I agree with Stuti above that the University setting is a powerful “hub.” This is perhaps how the examples I cite have worked thus far at MIT. But Otto”s “all of the above” seems to embody best the ecological calling as I understand it and the most possibility for a better fit between what is being done, who is empowered to do it, and how it is done.

As a practical matter, building on existing infrastructure at a university (or other entity) is useful. Yet where there is momentum for change, there are many individuals interested in these various projects whose natural habitat may be far from the university halls– and this is a great strength. How do we envision an “institutionalization” that encompasses a movement? Or How do we establish a powerful but neutral structure that can support the evolution of how society (in all its various elements) moves toward the future(s)?

What about a network of University hubs? Say one on each of six continents, acting as (relatively) local centers of gravity for support and experimentation (prototyping) of institutional support for research, action projects, individuals, groups, governments and organizations? Something more coherent than a loose affiliation of like minds, but less uniform than a single institution. A network could be built by layers over this skeleton offering a framework for all kinds of participants: local, global, regional, individual, organizational, etc…

Marco Valente
December 3, 2009

Dear Otto,
Thanks for your post. I work for the masters programme in Strategic Leadership Towards Sustainability here at the BTH in Karlksrona, Sweden. As an elective course we teach Advanced Societal Leadership and today a group of students presented Theory U as a topic. The presentation was very engaging and interactive and clearly gave a sense of the great potential of your work. Reminded me once more about the power of deep questions. I would love to ask more in the near future about how Theory U can be more closely related to a change towards a sustainable society. Until soon.
All the best,
Marco

Ralf Lippold
December 3, 2009

Otto,

You have brought a relevant question on the table. I would like to reframe your question a bit:

In which structure will the “new” learning grow and evolve?

Institutionalize for me is a bit “old world view” style, as the evolving networks on the internet interconnecting with real-life communities will be probably one fertile ground for the change. We only have to tip into these new waters to explore whether and what it can contribute to the larger idea.

ottoscharmer
January 4, 2010

stuti, james, marco, ralf — i truly loved reading through this great thread. yes, james, we need something more coherent than a loose affiliation of minds — and something less conservative than a single institution. that captures our challenge very well…
to be continued…
o.

Ralf Lippold
January 7, 2010

Good morning everybody,

as Otto mentioned in his last post we need something “more coherent than a loose affiliation”. The loose structure of the virtual connections we now here mostly have, leads to engagement when people have spare time or the topic is so hot on get caught like iron by a magnet. Once the time is a constraint people draw back into their own business (or caves one could say).
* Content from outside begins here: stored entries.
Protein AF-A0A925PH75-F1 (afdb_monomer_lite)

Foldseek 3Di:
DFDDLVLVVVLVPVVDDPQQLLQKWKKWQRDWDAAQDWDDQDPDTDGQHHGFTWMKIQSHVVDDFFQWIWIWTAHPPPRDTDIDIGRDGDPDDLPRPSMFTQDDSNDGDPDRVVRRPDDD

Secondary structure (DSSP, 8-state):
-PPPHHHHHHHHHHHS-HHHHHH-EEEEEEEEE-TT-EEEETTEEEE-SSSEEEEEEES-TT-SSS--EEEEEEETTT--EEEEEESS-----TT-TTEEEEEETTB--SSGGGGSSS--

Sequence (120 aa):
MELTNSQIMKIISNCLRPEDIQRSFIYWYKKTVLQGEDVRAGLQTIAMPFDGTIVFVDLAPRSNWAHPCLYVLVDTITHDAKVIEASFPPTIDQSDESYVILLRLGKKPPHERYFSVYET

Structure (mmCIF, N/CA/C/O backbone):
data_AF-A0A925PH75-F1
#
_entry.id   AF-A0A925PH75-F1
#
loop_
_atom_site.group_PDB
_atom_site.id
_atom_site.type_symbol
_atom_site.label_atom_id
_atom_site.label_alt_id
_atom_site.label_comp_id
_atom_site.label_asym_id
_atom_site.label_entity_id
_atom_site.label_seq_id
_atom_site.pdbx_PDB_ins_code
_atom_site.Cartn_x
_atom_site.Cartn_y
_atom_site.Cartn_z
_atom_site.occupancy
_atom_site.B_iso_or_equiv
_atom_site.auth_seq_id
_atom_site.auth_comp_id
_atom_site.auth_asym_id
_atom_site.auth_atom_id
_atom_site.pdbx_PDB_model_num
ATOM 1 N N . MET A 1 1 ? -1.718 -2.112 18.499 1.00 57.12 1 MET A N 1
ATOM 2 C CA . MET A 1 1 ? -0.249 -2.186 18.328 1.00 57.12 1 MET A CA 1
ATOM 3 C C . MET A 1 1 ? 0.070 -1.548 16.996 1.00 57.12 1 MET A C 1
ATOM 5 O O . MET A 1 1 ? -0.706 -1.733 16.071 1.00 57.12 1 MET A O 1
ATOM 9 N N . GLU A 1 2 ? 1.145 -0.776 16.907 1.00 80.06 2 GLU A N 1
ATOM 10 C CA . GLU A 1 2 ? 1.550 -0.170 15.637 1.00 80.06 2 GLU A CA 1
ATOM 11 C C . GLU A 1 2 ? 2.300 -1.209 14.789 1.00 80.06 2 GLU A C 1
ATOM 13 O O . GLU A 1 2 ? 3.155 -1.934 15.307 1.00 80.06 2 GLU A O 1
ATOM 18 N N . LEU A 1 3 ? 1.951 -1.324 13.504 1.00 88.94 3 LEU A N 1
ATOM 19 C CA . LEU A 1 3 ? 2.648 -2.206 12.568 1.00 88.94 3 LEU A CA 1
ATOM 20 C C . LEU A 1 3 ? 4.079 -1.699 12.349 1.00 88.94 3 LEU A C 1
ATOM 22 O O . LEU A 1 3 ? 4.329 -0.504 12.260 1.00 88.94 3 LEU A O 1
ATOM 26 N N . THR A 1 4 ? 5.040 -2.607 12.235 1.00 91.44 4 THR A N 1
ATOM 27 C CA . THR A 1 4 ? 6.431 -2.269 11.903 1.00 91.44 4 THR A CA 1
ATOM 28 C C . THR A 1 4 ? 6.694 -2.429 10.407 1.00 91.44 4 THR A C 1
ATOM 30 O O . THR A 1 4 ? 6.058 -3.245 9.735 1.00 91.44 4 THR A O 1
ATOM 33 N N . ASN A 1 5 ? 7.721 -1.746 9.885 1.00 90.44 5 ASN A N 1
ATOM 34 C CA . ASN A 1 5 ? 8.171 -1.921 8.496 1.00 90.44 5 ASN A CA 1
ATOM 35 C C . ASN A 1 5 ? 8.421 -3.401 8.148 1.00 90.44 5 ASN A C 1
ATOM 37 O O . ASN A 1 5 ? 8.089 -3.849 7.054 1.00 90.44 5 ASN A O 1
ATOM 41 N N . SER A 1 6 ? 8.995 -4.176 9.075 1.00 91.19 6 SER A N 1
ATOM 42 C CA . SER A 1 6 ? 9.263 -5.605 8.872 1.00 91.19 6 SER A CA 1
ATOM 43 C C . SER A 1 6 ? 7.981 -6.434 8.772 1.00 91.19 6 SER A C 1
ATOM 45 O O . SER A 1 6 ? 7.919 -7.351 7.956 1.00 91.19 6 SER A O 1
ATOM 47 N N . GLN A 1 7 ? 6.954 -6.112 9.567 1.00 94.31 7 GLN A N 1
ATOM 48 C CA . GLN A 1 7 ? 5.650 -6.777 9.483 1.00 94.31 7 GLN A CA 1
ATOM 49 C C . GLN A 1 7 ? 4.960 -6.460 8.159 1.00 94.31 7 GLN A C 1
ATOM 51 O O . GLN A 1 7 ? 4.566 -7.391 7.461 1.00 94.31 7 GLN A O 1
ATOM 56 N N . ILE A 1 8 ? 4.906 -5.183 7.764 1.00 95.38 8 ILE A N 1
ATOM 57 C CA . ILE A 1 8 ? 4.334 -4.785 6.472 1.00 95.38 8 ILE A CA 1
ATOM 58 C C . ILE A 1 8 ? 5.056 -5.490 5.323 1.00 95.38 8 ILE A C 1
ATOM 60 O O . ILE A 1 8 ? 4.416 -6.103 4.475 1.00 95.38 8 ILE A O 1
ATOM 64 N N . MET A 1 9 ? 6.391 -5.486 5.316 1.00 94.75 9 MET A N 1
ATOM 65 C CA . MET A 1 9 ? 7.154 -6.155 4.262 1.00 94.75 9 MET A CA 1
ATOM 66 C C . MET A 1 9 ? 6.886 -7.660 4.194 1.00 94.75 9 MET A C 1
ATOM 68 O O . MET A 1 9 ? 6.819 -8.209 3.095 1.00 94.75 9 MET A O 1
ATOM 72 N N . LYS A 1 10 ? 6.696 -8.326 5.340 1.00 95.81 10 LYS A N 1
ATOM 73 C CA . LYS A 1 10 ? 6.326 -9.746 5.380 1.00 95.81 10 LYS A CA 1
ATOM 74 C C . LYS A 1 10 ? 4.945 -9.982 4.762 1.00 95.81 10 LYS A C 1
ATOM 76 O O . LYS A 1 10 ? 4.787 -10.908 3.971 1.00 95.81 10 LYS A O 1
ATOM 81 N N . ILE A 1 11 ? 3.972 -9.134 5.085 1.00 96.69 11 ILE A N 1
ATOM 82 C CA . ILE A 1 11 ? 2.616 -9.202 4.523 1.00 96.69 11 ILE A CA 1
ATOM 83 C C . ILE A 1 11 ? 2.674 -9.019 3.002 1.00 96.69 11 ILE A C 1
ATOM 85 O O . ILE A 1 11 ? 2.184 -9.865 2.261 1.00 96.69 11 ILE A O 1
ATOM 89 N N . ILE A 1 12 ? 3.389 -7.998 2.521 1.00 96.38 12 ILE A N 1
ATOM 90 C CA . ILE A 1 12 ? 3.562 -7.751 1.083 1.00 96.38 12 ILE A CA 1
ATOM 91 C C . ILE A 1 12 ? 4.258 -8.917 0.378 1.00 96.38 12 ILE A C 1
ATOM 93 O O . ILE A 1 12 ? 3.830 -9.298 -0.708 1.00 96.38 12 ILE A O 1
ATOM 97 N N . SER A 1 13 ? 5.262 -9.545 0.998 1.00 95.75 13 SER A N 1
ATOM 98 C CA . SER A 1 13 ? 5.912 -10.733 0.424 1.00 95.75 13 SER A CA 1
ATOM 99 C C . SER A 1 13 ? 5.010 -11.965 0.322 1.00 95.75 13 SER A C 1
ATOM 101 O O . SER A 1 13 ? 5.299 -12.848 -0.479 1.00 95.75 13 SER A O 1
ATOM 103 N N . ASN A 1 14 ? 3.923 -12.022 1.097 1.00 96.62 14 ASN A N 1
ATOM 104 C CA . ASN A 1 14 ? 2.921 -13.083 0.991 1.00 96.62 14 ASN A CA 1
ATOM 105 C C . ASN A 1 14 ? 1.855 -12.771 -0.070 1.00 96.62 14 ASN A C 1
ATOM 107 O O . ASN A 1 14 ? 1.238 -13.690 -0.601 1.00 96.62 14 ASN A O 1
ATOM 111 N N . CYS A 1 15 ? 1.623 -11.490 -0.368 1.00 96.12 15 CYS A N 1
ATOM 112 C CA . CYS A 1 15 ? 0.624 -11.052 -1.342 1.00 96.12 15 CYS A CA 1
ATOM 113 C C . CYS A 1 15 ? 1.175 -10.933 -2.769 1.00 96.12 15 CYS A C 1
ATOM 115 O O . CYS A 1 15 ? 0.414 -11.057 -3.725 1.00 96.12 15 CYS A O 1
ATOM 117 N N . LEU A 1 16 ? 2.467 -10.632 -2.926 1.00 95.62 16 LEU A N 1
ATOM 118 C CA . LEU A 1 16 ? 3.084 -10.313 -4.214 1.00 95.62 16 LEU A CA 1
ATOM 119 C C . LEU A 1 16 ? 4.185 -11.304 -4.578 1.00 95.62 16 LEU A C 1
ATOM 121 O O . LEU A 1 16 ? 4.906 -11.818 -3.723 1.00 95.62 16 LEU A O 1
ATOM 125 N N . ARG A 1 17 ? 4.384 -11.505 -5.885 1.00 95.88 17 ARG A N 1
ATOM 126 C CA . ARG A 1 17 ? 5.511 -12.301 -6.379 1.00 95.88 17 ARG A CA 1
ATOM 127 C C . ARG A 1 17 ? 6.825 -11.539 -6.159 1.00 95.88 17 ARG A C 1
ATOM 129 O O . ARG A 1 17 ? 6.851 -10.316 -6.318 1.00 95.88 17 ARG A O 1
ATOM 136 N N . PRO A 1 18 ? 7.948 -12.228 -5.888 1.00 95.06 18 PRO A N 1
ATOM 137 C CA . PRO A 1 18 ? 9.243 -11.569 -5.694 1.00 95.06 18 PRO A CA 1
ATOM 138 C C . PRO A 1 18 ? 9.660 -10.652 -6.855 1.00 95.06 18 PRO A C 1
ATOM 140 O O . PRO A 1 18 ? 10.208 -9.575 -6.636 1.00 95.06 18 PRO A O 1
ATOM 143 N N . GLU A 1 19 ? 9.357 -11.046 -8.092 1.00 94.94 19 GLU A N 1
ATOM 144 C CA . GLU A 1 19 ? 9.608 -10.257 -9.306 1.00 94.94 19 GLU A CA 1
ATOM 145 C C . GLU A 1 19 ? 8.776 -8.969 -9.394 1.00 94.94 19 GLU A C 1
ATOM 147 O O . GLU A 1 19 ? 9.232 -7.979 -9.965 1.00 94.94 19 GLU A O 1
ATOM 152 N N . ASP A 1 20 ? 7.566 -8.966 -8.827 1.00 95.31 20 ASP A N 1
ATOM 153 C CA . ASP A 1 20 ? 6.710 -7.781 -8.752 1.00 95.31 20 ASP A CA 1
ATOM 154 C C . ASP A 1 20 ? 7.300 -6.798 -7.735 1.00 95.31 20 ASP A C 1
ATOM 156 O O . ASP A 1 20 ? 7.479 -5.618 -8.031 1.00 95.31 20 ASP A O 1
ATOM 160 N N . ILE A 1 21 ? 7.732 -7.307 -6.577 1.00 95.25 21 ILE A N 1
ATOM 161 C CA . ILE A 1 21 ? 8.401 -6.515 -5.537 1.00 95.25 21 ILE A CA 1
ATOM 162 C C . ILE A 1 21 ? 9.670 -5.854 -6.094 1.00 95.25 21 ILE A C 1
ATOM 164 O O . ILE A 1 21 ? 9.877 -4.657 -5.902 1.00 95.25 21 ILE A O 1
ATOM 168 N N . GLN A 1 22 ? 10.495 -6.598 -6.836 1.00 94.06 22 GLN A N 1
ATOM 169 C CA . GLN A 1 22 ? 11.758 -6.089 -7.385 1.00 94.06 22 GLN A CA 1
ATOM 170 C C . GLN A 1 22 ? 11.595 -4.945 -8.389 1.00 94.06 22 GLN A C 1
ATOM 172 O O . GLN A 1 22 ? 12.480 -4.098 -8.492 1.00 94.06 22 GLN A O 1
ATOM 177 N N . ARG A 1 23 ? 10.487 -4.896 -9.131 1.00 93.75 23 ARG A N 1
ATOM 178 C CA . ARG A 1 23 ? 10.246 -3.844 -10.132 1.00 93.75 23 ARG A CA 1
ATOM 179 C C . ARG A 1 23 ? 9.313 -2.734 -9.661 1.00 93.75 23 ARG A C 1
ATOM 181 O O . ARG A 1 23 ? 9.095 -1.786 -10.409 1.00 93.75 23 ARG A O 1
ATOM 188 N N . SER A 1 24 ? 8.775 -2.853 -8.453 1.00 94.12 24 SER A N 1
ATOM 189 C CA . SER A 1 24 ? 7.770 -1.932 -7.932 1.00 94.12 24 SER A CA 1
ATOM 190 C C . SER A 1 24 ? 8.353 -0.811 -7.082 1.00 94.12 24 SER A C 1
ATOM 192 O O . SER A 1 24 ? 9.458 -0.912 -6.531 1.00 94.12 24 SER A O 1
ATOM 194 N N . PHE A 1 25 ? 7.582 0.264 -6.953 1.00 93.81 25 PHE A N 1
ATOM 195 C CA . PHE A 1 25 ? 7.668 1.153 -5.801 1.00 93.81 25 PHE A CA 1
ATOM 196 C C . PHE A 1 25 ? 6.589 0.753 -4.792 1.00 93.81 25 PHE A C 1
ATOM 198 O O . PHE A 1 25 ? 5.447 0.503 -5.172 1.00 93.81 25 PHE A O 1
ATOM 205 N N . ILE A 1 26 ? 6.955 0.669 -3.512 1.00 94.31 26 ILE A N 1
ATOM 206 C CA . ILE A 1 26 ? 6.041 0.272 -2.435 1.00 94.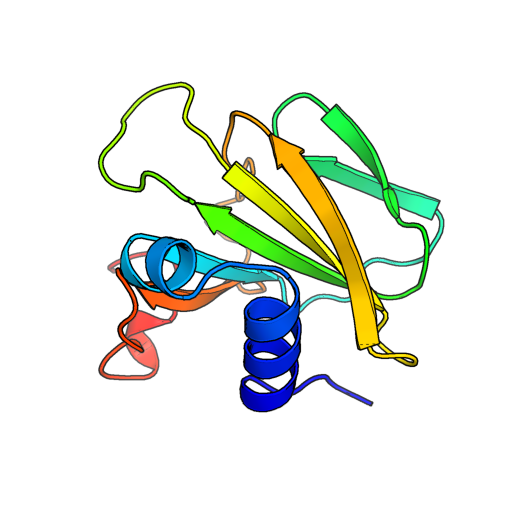31 26 ILE A CA 1
ATOM 207 C C . ILE A 1 26 ? 5.990 1.388 -1.403 1.00 94.31 26 ILE A C 1
ATOM 209 O O . ILE A 1 26 ? 7.015 1.759 -0.824 1.00 94.31 26 ILE A O 1
ATOM 213 N N . TYR A 1 27 ? 4.780 1.872 -1.157 1.00 92.94 27 TYR A N 1
ATOM 214 C CA . TYR A 1 27 ? 4.462 2.966 -0.254 1.00 92.94 27 TYR A CA 1
ATOM 215 C C . TYR A 1 27 ? 3.517 2.467 0.827 1.00 92.94 27 TYR A C 1
ATOM 217 O O . TYR A 1 27 ? 2.567 1.748 0.537 1.00 92.94 27 TYR A O 1
ATOM 225 N N . TRP A 1 28 ? 3.741 2.876 2.065 1.00 93.06 28 TRP A N 1
ATOM 226 C CA . TRP A 1 28 ? 2.888 2.533 3.190 1.00 93.06 28 TRP A CA 1
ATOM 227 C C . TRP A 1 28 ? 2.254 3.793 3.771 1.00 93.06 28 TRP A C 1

From my perspective and experience two (interconnected) things could be the leverage points:

– reducing personal time constraints (dealing with project, clients, business-family)
– slowly moving into using web 2.0 tools that facilitate the ability to lower the workload and time constraints – which is not easy, because in the very beginning it could lead to using some more time (worse before better phenomenom)

Both joined together can (not necessarily) lead to what we would like to see: action and change through groups of people in a network structure.

All our actions in life are an outcome of our intentions on what to fullfill!

What has been your true intentions and being the person you are?